Most media tools need to cross-reference the same work across Sonarr, MusicBrainz, Discogs,
and Wikidata — but every API has a different shape, auth model, and concept of "the same thing."
metadatarr handles all of that:
- Typed clients — every response parsed into Pydantic V2 models; no dict spelunking.
- Keyless by default — every built-in provider works without registration or tokens.
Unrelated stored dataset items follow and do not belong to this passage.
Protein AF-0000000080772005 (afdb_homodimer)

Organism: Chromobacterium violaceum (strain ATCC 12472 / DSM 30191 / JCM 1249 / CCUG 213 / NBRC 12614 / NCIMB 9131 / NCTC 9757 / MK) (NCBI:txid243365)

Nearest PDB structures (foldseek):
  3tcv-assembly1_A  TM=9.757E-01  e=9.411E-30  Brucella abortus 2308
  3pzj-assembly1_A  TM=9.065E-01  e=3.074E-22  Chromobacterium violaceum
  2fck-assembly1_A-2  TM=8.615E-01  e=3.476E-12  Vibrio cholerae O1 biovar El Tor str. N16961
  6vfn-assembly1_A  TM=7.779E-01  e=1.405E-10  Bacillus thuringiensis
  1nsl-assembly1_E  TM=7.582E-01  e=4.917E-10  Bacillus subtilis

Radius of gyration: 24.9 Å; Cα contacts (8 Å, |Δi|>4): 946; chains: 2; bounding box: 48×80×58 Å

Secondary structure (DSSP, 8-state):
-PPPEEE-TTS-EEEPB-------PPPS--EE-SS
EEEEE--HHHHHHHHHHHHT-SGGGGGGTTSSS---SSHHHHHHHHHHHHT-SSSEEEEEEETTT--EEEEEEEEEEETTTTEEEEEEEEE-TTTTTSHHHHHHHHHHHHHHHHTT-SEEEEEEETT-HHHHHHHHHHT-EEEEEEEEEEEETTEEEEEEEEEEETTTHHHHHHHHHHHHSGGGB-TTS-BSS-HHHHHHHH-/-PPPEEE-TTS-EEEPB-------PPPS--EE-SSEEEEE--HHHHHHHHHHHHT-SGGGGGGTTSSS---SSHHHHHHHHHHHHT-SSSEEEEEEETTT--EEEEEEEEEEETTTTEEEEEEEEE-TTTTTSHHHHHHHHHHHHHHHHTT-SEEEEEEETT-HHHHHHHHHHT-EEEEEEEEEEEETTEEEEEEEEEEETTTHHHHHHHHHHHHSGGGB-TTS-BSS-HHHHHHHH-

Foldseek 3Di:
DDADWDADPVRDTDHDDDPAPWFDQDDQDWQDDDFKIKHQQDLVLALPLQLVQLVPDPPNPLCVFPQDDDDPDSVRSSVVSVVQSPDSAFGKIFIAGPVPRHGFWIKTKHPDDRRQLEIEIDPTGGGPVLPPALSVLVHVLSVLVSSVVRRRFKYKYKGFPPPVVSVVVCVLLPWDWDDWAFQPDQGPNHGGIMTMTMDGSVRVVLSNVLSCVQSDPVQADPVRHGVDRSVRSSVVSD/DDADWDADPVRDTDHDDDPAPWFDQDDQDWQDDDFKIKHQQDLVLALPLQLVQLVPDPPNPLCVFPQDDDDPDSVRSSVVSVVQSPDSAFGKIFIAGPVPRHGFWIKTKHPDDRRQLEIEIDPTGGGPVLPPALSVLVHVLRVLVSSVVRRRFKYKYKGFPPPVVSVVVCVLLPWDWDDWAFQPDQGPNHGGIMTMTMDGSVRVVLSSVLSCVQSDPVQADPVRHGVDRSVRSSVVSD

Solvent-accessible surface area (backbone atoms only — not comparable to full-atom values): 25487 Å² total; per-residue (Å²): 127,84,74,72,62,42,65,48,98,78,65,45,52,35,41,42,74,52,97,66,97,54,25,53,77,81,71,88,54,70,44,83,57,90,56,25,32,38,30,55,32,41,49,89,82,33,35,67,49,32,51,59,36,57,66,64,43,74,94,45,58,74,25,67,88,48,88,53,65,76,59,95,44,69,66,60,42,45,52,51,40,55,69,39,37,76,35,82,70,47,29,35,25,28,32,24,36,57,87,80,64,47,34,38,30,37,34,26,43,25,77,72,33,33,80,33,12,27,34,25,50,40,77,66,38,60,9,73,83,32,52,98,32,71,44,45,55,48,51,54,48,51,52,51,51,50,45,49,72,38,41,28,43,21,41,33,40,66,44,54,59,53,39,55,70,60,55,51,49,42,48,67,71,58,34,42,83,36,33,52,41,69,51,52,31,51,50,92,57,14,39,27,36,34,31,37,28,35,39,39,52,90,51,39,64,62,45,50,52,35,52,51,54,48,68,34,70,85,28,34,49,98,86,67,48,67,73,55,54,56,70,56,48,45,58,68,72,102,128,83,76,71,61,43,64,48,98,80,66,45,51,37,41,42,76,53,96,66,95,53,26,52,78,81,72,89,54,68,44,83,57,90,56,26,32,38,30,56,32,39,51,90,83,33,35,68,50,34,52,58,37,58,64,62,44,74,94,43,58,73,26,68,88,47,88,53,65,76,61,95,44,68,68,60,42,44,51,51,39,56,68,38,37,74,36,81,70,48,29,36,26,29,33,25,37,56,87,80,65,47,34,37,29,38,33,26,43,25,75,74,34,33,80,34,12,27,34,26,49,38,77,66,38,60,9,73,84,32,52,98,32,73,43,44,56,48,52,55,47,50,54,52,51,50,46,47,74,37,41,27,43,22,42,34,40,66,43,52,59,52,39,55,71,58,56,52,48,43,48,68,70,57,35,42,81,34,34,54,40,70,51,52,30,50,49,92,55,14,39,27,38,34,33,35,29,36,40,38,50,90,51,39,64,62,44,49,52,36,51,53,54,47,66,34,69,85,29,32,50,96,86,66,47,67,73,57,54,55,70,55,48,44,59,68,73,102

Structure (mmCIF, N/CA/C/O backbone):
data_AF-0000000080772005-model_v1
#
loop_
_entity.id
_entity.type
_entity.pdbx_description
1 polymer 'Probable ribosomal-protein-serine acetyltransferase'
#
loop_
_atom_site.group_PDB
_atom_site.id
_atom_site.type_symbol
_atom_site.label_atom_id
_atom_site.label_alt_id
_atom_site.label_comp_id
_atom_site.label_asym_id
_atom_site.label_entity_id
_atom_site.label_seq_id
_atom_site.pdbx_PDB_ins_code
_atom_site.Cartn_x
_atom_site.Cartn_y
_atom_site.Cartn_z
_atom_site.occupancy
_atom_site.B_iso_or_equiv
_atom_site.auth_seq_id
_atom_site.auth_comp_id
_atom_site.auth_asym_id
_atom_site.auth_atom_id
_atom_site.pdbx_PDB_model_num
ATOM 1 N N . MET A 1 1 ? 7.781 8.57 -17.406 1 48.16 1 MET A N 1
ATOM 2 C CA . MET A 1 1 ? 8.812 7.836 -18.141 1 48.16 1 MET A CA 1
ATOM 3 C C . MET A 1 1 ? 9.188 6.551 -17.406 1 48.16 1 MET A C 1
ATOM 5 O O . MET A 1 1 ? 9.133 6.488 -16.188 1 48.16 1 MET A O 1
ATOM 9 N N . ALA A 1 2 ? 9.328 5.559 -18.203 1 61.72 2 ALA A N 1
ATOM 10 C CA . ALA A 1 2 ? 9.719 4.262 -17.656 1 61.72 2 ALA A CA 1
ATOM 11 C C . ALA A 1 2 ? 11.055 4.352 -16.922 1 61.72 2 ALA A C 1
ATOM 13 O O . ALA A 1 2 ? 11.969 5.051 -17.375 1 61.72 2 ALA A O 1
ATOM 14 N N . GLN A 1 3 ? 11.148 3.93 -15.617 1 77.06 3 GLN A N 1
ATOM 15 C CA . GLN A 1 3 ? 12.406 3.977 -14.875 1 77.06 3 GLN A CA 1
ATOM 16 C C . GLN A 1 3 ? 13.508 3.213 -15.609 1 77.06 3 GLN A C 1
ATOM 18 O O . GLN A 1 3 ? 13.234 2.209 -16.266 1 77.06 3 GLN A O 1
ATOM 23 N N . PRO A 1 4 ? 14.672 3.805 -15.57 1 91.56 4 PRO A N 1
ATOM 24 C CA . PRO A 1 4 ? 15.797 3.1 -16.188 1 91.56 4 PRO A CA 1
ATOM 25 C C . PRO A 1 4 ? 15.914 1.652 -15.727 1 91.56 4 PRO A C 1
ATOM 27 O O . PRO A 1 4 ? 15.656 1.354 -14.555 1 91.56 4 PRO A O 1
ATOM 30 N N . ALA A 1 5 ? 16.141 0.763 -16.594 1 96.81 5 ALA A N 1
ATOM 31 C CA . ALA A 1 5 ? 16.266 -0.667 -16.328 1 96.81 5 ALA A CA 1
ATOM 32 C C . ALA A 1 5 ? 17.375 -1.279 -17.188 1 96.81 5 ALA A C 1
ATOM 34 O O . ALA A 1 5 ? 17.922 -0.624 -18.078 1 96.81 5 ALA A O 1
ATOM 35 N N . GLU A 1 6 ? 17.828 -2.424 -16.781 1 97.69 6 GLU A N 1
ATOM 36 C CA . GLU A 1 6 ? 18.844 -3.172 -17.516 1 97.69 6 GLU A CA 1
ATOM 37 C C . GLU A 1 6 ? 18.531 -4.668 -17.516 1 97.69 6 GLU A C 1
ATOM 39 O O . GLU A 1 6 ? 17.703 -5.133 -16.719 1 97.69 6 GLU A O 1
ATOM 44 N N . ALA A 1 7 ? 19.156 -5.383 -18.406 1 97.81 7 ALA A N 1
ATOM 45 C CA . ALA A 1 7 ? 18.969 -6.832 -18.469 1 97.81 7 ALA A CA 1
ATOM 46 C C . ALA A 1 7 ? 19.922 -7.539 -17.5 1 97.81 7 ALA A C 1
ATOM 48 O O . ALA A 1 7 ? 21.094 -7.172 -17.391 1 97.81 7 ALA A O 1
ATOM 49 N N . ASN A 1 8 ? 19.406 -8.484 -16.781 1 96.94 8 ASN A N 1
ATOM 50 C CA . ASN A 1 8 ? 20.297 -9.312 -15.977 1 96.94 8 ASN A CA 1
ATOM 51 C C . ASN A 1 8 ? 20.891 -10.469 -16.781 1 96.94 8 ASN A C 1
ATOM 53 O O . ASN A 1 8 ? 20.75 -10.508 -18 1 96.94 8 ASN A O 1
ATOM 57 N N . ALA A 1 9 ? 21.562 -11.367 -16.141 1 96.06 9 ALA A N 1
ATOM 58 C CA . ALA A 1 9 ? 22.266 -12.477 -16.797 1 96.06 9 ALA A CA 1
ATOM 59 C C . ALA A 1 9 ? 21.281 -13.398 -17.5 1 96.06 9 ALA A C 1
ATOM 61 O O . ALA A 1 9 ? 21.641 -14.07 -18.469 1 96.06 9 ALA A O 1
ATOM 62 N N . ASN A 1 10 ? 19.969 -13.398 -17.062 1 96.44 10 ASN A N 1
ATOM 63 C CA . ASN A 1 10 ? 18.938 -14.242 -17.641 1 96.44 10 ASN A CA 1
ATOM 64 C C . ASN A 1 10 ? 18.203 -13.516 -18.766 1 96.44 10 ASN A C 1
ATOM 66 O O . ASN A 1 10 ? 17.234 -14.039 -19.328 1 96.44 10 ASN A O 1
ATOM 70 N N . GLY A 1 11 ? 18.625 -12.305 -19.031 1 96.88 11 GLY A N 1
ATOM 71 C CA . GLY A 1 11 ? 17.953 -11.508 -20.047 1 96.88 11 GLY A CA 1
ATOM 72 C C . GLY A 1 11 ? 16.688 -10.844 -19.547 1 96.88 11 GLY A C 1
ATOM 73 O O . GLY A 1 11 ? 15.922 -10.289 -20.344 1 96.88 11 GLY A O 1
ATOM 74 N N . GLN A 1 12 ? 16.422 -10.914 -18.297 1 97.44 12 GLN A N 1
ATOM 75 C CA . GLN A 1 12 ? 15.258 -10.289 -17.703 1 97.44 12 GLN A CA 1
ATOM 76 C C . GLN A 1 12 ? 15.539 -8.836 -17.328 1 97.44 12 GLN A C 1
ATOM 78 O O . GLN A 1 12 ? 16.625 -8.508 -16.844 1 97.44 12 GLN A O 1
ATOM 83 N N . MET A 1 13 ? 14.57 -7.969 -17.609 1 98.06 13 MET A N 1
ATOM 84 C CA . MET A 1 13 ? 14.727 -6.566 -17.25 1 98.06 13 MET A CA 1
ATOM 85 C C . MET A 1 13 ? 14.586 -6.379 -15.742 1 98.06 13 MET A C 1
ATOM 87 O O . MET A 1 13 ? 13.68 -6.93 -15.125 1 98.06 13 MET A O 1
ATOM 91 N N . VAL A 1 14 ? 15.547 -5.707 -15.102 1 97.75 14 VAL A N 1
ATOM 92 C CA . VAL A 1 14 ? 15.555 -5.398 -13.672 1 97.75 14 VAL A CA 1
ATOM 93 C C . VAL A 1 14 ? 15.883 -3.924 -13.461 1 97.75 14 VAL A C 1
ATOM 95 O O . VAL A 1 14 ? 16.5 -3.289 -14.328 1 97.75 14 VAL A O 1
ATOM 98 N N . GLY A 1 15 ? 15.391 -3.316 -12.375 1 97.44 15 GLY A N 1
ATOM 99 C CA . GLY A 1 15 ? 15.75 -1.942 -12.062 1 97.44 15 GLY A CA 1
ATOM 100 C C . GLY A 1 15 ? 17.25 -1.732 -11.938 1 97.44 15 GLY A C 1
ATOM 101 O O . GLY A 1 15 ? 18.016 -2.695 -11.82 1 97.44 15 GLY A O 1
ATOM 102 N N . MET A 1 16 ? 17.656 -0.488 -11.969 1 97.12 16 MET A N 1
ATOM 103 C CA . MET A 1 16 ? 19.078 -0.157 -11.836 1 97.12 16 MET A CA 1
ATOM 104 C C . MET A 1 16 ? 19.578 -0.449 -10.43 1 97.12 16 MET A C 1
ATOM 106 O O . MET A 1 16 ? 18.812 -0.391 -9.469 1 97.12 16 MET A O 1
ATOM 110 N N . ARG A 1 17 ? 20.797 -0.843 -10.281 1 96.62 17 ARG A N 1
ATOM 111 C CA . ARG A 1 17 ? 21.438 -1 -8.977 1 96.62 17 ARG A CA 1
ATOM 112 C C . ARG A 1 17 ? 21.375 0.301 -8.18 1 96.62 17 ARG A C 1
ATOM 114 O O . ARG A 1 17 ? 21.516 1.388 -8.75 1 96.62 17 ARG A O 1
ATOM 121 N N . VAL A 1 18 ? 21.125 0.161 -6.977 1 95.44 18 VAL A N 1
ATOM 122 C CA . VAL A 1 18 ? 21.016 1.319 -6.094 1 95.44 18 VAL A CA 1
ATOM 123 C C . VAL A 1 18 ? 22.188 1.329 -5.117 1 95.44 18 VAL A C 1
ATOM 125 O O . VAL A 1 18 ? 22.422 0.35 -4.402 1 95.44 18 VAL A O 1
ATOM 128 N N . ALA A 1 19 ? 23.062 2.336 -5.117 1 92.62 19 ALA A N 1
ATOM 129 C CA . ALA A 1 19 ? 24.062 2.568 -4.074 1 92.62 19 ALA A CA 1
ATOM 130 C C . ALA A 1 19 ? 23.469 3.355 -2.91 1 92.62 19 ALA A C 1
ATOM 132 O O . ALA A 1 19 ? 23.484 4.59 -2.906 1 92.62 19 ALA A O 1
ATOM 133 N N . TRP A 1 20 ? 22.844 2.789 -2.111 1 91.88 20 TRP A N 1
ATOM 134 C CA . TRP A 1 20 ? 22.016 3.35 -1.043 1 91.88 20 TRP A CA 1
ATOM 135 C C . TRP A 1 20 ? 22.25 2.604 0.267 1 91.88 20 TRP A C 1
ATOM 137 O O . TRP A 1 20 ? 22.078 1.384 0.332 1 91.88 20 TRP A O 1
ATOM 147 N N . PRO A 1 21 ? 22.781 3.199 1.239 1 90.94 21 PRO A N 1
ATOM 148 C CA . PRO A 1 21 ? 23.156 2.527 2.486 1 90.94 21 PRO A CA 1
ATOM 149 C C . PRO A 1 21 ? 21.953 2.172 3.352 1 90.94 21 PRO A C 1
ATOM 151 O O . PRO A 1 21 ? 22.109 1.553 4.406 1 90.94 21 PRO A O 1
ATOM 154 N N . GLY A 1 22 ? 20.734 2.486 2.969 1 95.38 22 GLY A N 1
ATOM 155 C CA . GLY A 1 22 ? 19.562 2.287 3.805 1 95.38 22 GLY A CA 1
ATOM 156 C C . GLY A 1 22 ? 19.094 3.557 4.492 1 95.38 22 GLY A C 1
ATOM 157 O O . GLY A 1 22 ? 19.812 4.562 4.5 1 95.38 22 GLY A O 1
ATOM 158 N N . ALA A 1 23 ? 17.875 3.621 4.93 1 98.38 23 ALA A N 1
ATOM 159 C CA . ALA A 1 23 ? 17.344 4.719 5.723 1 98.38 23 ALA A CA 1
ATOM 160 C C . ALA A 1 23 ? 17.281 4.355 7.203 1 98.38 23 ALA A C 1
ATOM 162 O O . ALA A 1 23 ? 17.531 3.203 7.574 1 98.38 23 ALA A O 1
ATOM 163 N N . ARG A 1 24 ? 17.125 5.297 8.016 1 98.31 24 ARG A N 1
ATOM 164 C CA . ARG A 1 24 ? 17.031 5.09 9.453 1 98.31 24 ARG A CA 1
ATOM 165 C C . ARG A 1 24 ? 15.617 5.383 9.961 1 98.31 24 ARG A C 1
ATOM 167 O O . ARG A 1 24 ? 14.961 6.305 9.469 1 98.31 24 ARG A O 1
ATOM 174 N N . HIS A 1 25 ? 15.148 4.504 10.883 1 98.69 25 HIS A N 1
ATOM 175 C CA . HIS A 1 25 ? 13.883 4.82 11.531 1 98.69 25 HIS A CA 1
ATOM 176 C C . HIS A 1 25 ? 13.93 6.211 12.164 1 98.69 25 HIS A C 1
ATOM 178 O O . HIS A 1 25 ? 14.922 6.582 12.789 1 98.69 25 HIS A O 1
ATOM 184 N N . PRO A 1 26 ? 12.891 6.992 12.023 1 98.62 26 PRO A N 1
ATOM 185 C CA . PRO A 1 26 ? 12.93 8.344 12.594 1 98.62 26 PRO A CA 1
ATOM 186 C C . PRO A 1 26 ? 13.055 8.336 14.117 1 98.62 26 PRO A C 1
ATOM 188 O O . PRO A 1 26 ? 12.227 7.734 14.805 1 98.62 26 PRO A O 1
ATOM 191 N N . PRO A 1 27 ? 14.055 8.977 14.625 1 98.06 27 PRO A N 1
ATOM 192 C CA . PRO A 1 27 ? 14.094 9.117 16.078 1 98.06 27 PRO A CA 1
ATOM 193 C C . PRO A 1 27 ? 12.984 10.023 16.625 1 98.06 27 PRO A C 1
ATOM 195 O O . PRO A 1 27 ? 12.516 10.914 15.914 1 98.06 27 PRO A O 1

- Cross-source resolver — fans out to every relevant provider in parallel, conflict-checks
the results, and merges winners into one
ResolveResultwithExternalIds. - Variant fan-out — one flag (
include_variants=True) and the resolver collects every known cut, edition, or fanedit of a work. - Batteries-included — pyfanedit, pymetal, tutubo, py_bandcamp, and nuvem_de_som are all core dependencies; no optional-extra juggling required.
Installation
pip install metadatarr
All first-party scrapers (pyfanedit, pymetal, tutubo, py_bandcamp, nuvem_de_som) are core
dependencies — no extras required. The only optional extra is [test] for running the test suite.
Direct clients
Each client is a thin, typed wrapper around one data source.
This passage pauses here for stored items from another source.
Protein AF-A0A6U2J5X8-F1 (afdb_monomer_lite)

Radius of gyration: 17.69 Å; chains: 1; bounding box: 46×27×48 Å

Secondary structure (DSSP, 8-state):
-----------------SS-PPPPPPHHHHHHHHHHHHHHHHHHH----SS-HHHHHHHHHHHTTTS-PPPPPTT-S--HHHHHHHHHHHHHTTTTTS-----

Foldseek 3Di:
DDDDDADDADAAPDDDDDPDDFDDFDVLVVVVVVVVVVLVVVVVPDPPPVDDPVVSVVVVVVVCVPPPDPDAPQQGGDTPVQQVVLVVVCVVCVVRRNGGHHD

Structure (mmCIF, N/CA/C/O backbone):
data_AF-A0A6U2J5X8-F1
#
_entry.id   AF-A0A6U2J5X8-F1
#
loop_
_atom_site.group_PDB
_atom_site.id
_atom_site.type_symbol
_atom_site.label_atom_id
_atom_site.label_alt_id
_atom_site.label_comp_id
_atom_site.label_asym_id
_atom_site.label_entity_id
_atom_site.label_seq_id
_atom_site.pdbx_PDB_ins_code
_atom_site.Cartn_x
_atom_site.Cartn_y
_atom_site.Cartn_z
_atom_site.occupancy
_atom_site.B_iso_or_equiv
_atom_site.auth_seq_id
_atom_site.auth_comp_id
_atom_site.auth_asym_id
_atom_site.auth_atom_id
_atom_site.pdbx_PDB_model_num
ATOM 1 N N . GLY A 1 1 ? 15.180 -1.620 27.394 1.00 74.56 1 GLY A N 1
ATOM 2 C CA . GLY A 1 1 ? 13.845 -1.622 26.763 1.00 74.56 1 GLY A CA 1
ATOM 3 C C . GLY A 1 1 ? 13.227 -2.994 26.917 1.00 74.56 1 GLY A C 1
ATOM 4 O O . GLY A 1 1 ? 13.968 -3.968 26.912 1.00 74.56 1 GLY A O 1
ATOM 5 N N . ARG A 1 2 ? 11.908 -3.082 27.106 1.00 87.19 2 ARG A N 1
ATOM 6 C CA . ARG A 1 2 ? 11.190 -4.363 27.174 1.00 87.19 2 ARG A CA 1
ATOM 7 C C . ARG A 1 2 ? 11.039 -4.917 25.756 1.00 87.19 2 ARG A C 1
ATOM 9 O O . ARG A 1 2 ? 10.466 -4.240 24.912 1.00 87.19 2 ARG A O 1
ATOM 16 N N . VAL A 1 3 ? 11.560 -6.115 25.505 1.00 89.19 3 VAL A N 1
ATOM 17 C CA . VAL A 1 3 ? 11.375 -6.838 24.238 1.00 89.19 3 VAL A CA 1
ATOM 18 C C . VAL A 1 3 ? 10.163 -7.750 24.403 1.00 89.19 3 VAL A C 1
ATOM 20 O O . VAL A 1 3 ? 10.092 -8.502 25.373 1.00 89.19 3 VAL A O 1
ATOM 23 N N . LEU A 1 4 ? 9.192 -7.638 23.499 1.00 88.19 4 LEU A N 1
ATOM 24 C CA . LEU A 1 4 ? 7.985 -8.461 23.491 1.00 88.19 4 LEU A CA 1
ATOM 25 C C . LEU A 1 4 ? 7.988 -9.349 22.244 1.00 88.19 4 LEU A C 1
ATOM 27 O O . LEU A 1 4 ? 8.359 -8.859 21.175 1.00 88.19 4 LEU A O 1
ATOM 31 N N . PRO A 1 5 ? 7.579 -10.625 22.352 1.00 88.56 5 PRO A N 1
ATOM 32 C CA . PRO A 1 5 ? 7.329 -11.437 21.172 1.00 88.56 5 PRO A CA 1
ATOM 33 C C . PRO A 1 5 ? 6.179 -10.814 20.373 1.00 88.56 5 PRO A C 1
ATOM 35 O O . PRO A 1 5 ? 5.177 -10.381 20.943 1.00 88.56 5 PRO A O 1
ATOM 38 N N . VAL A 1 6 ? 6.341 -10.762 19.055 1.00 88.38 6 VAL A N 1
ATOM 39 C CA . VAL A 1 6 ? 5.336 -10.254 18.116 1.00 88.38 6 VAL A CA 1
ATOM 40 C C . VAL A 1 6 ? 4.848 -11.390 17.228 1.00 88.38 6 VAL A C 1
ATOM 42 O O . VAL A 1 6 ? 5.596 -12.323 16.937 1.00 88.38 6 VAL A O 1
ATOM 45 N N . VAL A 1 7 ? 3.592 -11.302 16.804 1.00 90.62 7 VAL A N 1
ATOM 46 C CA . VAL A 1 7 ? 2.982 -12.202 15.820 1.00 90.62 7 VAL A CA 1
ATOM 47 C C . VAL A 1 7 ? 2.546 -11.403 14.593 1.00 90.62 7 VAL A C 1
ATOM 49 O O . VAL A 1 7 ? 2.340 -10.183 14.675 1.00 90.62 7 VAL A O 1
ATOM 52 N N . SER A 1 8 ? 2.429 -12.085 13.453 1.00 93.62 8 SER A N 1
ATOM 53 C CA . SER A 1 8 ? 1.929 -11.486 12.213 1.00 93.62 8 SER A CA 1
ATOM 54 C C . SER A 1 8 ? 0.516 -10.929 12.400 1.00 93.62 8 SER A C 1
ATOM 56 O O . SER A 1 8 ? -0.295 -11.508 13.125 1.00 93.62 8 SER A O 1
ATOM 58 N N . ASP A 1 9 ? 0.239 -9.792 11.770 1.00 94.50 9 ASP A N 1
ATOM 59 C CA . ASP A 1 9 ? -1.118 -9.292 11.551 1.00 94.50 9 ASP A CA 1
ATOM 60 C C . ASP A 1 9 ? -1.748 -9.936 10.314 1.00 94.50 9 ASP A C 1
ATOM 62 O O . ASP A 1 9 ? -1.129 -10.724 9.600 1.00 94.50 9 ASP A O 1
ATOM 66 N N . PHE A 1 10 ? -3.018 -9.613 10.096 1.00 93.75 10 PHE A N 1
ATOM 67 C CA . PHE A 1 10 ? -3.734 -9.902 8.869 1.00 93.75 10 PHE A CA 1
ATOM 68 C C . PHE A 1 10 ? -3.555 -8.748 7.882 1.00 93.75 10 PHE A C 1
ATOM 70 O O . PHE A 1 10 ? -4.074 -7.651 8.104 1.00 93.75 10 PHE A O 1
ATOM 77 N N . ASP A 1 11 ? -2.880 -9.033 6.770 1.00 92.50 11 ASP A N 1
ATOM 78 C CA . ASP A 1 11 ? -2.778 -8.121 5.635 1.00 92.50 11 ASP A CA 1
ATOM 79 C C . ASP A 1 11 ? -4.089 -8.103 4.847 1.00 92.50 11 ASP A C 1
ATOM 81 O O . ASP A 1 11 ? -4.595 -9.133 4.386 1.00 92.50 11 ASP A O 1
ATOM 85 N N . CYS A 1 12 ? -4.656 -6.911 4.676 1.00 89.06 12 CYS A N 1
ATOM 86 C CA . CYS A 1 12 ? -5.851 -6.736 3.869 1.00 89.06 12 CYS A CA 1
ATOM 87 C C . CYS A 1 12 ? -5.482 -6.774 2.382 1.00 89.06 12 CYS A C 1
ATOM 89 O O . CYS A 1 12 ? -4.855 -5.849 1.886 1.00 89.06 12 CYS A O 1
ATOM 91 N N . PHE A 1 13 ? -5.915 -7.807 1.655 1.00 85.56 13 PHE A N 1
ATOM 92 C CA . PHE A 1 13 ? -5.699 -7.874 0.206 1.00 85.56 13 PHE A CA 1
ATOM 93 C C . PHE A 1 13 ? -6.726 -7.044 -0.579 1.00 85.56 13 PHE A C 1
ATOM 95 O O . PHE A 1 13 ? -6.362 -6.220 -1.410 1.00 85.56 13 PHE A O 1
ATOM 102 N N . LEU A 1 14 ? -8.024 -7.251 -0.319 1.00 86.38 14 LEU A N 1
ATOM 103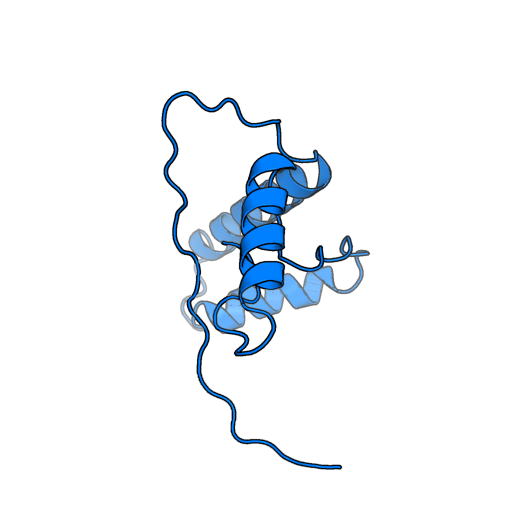 C CA . LEU A 1 14 ? -9.123 -6.567 -1.008 1.00 86.38 14 LEU A CA 1
ATOM 104 C C . LEU A 1 14 ? -10.316 -6.366 -0.067 1.00 86.38 14 LEU A C 1
ATOM 106 O O . LEU A 1 14 ? -10.649 -7.250 0.723 1.00 86.38 14 LEU A O 1
ATOM 110 N N . VAL A 1 15 ? -11.013 -5.237 -0.224 1.00 84.00 15 VAL A N 1
ATOM 111 C CA . VAL A 1 15 ? -12.301 -4.965 0.432 1.00 84.00 15 VAL A CA 1
ATOM 112 C C . VAL A 1 15 ? -13.383 -4.843 -0.635 1.00 84.00 15 VAL A C 1
ATOM 114 O O . VAL A 1 15 ? -13.449 -3.865 -1.374 1.00 84.00 15 VAL A O 1
ATOM 117 N N . GLY A 1 16 ? -14.248 -5.852 -0.714 1.00 87.12 16 GLY A N 1
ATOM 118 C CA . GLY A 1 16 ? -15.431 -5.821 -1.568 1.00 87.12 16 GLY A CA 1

| Client | Source | What you get |
|---|---|---|
ArrMetadataClient |
Servarr proxies (Skyhook / Radarr / Lidarr) | TV shows, movies, artists — same data that powers Sonarr/Radarr/Lidarr |
OpenLibraryClient |
openlibrary.org | Works, editions, authors, ISBN lookup, covers |
BookInfoClient |
rreading-glasses (Goodreads / Hardcover) | Book metadata via Goodreads / Hardcover |
AnnasArchiveClient |
Anna's Archive mirrors | Book search (HTML scrape) |
AudioDBClient |
theaudiodb.com | Artists, albums, tracks |
TVmazeClient |
tvmaze.com | Shows, seasons, episodes, cast, people |
BlurayComClient |
blu-ray.com | Physical Blu-ray specs — audio tracks, region codes, extras |
DVDCompareClient |
dvdcompare.net | Regional release comparison, cut runtimes, version notes |
DiscogsClient |
discogs.com | Vinyl, CD, cassette releases; search_video() for LaserDiscs / concert VHS / music DVDs |
from metadatarr import ArrMetadataClient, OpenLibraryClient, AudioDBClient, TVmazeClient
# Movies & TV via Servarr proxies
arr = ArrMetadataClient()
movie = arr.search_movie("Alien")[0]
series = arr.search_series("The Boys")[0]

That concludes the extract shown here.